This story originally published online at NC Newsline.
Dave Boliek was the first member of the UNC-Chapel Hill trustees to announce he was running for statewide office from his board seat, seeking to become State Auditor. But as candidate filing wrapped up last Friday, he wasn’t alone.
Fellow board member Brad Briner filed to join the GOP primary race for State Treasurer Friday.
Briner, who joined the trustees board only last month, is co-chief investment officer at New York-based investment firm Willett Advisors. He also sits on the board of trustees of prep school Phillips Exeter Academy (of which he is a graduate), the board of directors of the Boston Omaha Corporation and the state debt affordability advisory committee.
UNC System policy doesn’t prevent sitting trustees from running for political office while serving as political appointees on trustee boards, but should they win they would have to resign their seats to take office.
Critics, including prominent faculty members at UNC-Chapel Hill, have said board members running for office from governing boards further blurs the lines between state universities and politics, calling into question whether their decisions as trustees are in the best interest of their universities or their own political aspirations.
“If someone is actively seeking the nomination of a political party and they are a member of our board of trustees, this is yet another step in politics infecting the decision making of the board of trustees,” said Mimi Chapman, former chair of the faculty at UNC-Chapel Hill and a cofounder of the nonprofit Coalition for Carolina, when Newsline first reported Boliek’s candidacy in September.

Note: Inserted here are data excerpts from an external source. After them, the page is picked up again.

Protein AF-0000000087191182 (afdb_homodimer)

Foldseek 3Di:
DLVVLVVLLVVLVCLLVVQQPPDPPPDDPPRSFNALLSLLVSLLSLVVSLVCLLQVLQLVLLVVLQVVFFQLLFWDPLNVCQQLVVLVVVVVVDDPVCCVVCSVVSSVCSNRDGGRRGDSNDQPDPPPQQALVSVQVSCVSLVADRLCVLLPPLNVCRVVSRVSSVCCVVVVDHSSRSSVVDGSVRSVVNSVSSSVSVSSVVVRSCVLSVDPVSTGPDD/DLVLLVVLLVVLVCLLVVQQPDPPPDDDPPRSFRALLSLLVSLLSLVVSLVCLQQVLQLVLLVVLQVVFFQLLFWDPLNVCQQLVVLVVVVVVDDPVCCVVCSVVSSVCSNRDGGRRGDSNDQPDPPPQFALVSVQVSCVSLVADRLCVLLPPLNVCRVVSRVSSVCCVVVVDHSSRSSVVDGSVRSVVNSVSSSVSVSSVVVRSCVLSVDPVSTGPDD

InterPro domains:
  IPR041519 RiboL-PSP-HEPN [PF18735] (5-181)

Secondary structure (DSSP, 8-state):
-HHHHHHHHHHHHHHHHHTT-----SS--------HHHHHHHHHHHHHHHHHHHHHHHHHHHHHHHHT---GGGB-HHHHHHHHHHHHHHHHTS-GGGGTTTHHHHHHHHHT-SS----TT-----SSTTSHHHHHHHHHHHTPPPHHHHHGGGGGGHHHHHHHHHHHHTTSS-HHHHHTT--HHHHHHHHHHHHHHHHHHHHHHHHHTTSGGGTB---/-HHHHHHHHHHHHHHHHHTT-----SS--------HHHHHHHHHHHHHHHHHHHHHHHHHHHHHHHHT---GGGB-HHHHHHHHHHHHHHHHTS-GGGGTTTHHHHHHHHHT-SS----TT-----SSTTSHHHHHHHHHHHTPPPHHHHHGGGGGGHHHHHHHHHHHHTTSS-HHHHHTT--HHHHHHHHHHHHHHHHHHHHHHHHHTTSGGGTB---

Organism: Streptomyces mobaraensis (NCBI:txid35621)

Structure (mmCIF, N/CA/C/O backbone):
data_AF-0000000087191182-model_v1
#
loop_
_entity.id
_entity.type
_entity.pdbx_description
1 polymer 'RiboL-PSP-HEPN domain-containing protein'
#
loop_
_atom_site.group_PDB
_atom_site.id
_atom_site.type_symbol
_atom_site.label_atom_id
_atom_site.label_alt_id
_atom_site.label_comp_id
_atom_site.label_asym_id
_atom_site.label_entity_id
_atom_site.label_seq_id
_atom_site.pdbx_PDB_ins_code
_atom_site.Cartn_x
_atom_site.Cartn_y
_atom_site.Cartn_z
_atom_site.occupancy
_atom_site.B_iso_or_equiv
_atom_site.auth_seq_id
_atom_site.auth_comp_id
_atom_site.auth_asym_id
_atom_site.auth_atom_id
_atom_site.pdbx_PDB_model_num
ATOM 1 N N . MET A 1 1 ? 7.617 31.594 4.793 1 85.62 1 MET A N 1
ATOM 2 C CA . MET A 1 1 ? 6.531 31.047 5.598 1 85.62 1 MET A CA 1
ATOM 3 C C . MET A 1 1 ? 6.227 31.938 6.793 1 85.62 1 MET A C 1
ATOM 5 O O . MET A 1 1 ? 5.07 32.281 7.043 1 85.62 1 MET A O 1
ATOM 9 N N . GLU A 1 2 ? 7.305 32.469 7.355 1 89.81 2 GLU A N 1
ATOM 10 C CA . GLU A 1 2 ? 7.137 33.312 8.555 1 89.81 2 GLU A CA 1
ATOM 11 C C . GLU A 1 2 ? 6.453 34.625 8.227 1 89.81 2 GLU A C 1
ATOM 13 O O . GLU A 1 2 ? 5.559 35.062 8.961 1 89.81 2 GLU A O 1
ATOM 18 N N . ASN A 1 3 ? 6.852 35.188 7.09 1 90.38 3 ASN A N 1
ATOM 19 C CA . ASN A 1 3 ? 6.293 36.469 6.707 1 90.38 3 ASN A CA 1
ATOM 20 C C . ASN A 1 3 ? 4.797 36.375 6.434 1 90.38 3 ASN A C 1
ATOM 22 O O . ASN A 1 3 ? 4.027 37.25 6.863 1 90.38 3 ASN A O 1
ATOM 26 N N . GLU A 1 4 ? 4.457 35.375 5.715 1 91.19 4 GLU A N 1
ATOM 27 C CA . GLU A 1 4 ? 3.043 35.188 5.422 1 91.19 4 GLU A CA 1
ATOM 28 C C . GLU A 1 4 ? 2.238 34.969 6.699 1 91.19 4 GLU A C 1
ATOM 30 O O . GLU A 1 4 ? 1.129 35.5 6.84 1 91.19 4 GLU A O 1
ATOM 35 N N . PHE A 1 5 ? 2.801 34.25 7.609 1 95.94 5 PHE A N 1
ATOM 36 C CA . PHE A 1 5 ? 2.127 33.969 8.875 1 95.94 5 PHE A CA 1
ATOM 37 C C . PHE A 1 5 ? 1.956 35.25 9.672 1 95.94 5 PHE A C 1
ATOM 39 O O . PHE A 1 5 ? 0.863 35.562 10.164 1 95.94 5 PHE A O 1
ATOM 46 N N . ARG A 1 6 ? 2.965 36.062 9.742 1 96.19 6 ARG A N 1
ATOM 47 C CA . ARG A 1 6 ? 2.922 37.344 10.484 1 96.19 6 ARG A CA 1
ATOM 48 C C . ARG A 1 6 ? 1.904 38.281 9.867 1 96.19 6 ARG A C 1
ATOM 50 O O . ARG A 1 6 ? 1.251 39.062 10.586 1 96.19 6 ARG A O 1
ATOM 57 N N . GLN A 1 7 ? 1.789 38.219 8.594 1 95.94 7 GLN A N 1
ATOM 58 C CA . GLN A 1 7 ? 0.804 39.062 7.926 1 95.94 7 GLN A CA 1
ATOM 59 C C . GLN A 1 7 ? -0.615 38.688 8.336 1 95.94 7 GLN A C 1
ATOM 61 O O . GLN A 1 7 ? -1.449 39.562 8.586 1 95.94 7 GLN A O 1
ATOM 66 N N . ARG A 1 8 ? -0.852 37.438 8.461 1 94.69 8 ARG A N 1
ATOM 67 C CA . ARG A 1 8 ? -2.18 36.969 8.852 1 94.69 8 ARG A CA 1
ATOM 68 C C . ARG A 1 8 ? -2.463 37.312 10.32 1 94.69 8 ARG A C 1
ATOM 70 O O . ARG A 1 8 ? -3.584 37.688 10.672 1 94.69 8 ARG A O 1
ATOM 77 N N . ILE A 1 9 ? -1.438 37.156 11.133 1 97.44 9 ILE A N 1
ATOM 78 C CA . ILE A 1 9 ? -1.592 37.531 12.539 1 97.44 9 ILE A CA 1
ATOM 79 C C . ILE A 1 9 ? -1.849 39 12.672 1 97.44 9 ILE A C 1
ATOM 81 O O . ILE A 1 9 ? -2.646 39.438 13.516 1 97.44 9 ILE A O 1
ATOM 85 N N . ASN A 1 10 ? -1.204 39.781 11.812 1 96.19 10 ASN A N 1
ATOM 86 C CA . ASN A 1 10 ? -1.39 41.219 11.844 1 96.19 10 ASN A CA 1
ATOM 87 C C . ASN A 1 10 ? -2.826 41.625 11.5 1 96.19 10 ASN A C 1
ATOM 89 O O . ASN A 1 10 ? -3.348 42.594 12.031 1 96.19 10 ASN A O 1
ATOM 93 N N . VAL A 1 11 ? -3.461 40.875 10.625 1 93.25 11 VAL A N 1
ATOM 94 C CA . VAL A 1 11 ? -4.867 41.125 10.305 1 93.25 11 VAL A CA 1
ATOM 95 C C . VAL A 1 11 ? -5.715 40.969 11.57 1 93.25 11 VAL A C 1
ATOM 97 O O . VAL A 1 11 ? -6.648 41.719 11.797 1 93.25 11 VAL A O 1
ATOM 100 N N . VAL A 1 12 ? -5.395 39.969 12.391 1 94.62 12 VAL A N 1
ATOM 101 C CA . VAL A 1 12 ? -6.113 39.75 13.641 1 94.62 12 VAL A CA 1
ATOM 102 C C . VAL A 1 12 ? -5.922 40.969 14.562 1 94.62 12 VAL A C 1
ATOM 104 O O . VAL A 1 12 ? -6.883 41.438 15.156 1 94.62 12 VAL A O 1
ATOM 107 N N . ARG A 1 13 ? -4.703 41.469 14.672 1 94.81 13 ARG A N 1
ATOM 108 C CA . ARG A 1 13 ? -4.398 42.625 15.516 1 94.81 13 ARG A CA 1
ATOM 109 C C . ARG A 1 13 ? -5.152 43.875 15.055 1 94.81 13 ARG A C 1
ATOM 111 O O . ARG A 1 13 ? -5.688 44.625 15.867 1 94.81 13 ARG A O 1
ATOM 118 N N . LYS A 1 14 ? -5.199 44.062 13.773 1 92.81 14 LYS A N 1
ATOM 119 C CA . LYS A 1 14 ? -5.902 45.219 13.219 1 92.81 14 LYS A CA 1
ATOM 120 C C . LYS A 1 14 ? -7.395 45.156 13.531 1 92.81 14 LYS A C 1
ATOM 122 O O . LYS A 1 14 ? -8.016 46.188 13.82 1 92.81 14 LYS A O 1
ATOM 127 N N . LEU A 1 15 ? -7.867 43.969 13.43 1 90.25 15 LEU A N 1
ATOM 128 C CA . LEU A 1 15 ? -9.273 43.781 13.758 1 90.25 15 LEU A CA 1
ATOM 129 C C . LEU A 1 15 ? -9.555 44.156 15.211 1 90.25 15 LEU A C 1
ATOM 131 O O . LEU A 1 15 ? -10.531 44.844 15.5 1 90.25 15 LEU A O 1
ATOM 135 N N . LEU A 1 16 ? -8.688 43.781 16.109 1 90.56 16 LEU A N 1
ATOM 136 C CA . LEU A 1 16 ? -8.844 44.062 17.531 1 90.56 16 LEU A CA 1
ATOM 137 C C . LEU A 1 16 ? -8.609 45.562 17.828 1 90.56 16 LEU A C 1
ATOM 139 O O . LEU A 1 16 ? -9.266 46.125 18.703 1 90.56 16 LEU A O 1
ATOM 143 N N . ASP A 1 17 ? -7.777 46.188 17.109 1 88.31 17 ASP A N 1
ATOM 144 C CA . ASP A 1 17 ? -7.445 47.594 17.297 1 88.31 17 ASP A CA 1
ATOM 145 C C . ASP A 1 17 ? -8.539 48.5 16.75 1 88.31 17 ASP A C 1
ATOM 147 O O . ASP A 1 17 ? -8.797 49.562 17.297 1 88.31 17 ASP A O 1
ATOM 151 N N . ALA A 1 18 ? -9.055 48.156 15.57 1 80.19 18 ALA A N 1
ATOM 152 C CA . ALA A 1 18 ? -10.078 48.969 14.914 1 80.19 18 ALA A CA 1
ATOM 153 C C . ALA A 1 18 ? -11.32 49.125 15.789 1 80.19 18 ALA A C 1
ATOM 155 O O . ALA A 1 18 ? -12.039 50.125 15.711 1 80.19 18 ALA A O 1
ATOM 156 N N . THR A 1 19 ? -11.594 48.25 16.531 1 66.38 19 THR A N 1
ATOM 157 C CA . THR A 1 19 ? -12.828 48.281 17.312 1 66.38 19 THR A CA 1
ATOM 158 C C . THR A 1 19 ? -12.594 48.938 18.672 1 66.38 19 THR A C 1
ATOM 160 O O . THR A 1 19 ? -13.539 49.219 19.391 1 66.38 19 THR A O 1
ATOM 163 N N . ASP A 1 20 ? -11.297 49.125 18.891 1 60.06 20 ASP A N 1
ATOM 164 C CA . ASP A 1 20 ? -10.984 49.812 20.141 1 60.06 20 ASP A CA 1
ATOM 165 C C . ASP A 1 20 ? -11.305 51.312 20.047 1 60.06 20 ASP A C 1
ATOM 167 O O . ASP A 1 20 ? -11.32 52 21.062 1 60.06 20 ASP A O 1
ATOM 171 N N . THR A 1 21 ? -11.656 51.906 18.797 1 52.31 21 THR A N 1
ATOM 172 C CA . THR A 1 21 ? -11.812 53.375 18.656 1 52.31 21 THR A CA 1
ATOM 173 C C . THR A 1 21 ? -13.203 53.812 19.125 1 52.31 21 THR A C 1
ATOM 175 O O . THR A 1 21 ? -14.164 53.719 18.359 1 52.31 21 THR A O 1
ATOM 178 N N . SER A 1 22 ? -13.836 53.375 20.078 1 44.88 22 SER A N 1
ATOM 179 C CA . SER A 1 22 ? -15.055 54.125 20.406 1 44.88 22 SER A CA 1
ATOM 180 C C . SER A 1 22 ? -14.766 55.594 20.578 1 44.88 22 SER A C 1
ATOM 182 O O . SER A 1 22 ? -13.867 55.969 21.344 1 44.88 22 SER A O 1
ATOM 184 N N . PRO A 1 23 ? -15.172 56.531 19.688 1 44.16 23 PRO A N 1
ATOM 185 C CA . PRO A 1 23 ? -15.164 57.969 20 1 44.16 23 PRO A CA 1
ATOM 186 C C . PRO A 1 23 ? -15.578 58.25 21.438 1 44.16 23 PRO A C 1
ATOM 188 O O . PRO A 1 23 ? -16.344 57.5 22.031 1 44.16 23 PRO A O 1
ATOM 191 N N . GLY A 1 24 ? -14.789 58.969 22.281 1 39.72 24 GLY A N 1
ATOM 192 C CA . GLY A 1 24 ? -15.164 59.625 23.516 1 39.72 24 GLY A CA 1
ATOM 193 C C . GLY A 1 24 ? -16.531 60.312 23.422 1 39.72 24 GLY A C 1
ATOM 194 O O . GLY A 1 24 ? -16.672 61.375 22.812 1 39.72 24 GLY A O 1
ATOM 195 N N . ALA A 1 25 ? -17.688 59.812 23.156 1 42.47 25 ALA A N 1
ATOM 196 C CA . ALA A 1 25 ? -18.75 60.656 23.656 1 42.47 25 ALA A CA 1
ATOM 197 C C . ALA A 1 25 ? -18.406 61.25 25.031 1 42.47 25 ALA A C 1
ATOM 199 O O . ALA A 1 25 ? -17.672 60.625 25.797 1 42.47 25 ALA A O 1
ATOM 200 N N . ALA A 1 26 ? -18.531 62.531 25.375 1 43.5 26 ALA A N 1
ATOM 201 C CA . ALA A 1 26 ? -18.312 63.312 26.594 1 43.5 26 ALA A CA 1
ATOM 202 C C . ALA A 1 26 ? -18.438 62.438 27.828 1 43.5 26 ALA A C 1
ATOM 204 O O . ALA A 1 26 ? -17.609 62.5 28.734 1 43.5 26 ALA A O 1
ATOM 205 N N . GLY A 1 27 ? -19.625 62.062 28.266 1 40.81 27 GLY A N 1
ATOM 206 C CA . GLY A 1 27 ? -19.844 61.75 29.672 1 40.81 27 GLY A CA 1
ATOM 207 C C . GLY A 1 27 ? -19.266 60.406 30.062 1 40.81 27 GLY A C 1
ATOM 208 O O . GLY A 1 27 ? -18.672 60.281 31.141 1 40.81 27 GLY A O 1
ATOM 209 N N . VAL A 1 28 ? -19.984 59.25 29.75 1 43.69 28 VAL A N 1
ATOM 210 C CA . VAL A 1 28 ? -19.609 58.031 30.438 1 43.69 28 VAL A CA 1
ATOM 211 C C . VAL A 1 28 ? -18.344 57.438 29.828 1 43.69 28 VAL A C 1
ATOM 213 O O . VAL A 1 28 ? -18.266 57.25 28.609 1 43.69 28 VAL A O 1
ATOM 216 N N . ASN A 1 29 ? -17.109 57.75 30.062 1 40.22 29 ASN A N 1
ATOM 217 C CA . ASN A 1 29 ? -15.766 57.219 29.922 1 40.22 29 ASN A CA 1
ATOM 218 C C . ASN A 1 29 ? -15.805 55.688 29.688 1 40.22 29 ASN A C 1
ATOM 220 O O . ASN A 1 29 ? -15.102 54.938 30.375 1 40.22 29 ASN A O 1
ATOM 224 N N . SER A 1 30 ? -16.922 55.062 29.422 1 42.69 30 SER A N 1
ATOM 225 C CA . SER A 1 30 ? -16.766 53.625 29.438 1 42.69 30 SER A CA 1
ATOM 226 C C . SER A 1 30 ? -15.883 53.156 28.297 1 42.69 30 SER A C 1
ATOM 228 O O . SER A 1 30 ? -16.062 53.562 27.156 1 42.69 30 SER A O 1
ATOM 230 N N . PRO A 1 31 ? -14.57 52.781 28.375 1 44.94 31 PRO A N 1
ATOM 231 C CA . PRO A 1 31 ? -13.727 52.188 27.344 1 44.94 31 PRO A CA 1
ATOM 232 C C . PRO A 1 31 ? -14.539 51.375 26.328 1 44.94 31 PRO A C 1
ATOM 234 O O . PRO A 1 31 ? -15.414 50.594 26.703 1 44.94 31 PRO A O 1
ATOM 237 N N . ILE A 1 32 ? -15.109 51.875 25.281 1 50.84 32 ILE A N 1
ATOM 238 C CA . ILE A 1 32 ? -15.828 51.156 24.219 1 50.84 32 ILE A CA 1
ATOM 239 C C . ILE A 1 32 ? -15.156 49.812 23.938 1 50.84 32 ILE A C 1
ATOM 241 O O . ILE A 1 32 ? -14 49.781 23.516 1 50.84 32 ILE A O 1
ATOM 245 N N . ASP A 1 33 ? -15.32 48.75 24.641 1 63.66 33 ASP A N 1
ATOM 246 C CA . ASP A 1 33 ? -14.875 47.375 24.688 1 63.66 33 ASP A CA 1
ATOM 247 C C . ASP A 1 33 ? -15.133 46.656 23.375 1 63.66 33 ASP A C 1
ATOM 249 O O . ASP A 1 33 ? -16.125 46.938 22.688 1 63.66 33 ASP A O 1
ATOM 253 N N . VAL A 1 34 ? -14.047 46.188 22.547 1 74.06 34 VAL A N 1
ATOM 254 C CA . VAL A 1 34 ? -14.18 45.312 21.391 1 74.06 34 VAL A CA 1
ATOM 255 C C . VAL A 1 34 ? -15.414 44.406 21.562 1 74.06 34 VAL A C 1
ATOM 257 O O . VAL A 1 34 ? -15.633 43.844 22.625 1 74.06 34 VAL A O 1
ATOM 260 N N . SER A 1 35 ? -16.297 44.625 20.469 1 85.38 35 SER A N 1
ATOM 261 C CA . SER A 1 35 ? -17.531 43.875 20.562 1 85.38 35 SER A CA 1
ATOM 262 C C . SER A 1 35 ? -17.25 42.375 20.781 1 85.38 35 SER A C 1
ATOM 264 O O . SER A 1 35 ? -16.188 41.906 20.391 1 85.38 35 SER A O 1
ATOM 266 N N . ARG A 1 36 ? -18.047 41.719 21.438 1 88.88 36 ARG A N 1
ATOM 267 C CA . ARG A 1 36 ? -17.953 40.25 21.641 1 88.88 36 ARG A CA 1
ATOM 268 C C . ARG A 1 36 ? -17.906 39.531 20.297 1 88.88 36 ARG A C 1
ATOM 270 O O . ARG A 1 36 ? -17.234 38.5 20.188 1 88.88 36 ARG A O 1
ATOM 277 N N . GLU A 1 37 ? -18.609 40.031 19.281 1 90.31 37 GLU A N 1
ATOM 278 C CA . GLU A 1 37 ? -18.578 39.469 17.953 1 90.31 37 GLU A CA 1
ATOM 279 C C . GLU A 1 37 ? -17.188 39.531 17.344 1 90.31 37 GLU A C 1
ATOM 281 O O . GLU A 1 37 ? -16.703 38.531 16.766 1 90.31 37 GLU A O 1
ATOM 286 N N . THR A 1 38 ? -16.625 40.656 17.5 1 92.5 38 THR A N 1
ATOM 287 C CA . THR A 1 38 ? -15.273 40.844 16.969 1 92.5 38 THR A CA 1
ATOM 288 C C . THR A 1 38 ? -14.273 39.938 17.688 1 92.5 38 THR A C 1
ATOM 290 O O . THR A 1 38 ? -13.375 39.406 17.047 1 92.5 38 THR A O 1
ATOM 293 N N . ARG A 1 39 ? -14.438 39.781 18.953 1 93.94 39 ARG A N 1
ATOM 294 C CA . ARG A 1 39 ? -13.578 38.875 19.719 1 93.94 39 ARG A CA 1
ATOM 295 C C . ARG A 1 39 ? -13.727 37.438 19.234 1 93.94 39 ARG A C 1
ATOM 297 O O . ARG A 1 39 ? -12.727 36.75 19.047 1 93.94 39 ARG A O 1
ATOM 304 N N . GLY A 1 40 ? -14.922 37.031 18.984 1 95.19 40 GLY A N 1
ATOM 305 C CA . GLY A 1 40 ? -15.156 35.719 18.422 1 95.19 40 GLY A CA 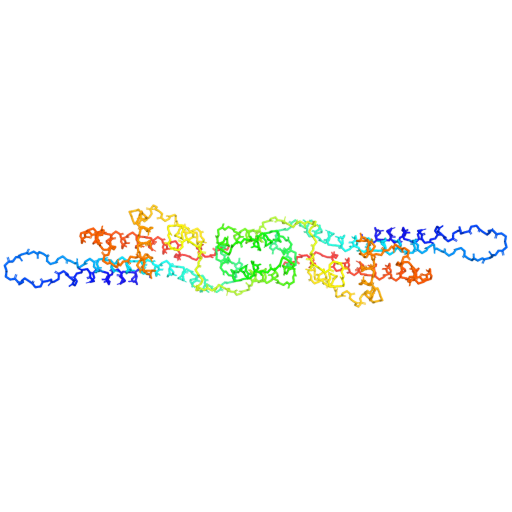1
ATOM 306 C C . GLY A 1 40 ? -14.562 35.531 17.047 1 95.19 40 GLY A C 1
ATOM 307 O O . GLY A 1 40 ? -13.961 34.5 16.75 1 95.19 40 GLY A O 1
ATOM 308 N N . LEU A 1 41 ? -14.656 36.531 16.25 1 93.88 41 LEU A N 1
ATOM 309 C CA . LEU A 1 41 ? -14.125 36.469 14.898 1 93.88 41 LEU A CA 1
ATOM 310 C C . LEU A 1 41 ? -12.602 36.438 14.906 1 93.88 41 LEU A C 1
ATOM 312 O O . LEU A 1 41 ? -11.992 35.812 14.023 1 93.88 41 LEU A O 1
ATOM 316 N N . SER A 1 42 ? -12.016 37.094 15.906 1 96.31 42 SER A N 1
ATOM 317 C CA . SER A 1 42 ? -10.562 37.031 16.031 1 96.31 42 SER A CA 1
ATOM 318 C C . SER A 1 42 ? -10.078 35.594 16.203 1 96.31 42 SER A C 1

“Almost by definition they are trying to please, I guess in particular, primary voters,” Chapman said. “They’re being asked to please the most fervent, extreme parts of their party.”

Boliek has never run for office and switched his voter registration from Democratic to Republican just a few months before deciding to run for auditor. Therefore, Chapman said, the only place for him to establish his conservative political bona fides is in his role as a trustee.
“It calls into question all of his choices,” Chapman said. “What were they in the service of? Were they in the service of this run he’s making? Were they in the service of the university — the students, the staff, the faculty of this university? It muddies the waters even more than they already were.”
Jay Smith, professor of History at UNC-Chapel Hill and president of the state chapter of the American Association of University Professors, agreed.
“It further erodes—or threatens to further erode—any confidence that the public had that these boards are independent stewards of the institutions they’re supposed to be watching over,” Smith told Newsline. “If there’s a revolving door between political office and seats on the board, that just can’t be a good thing.”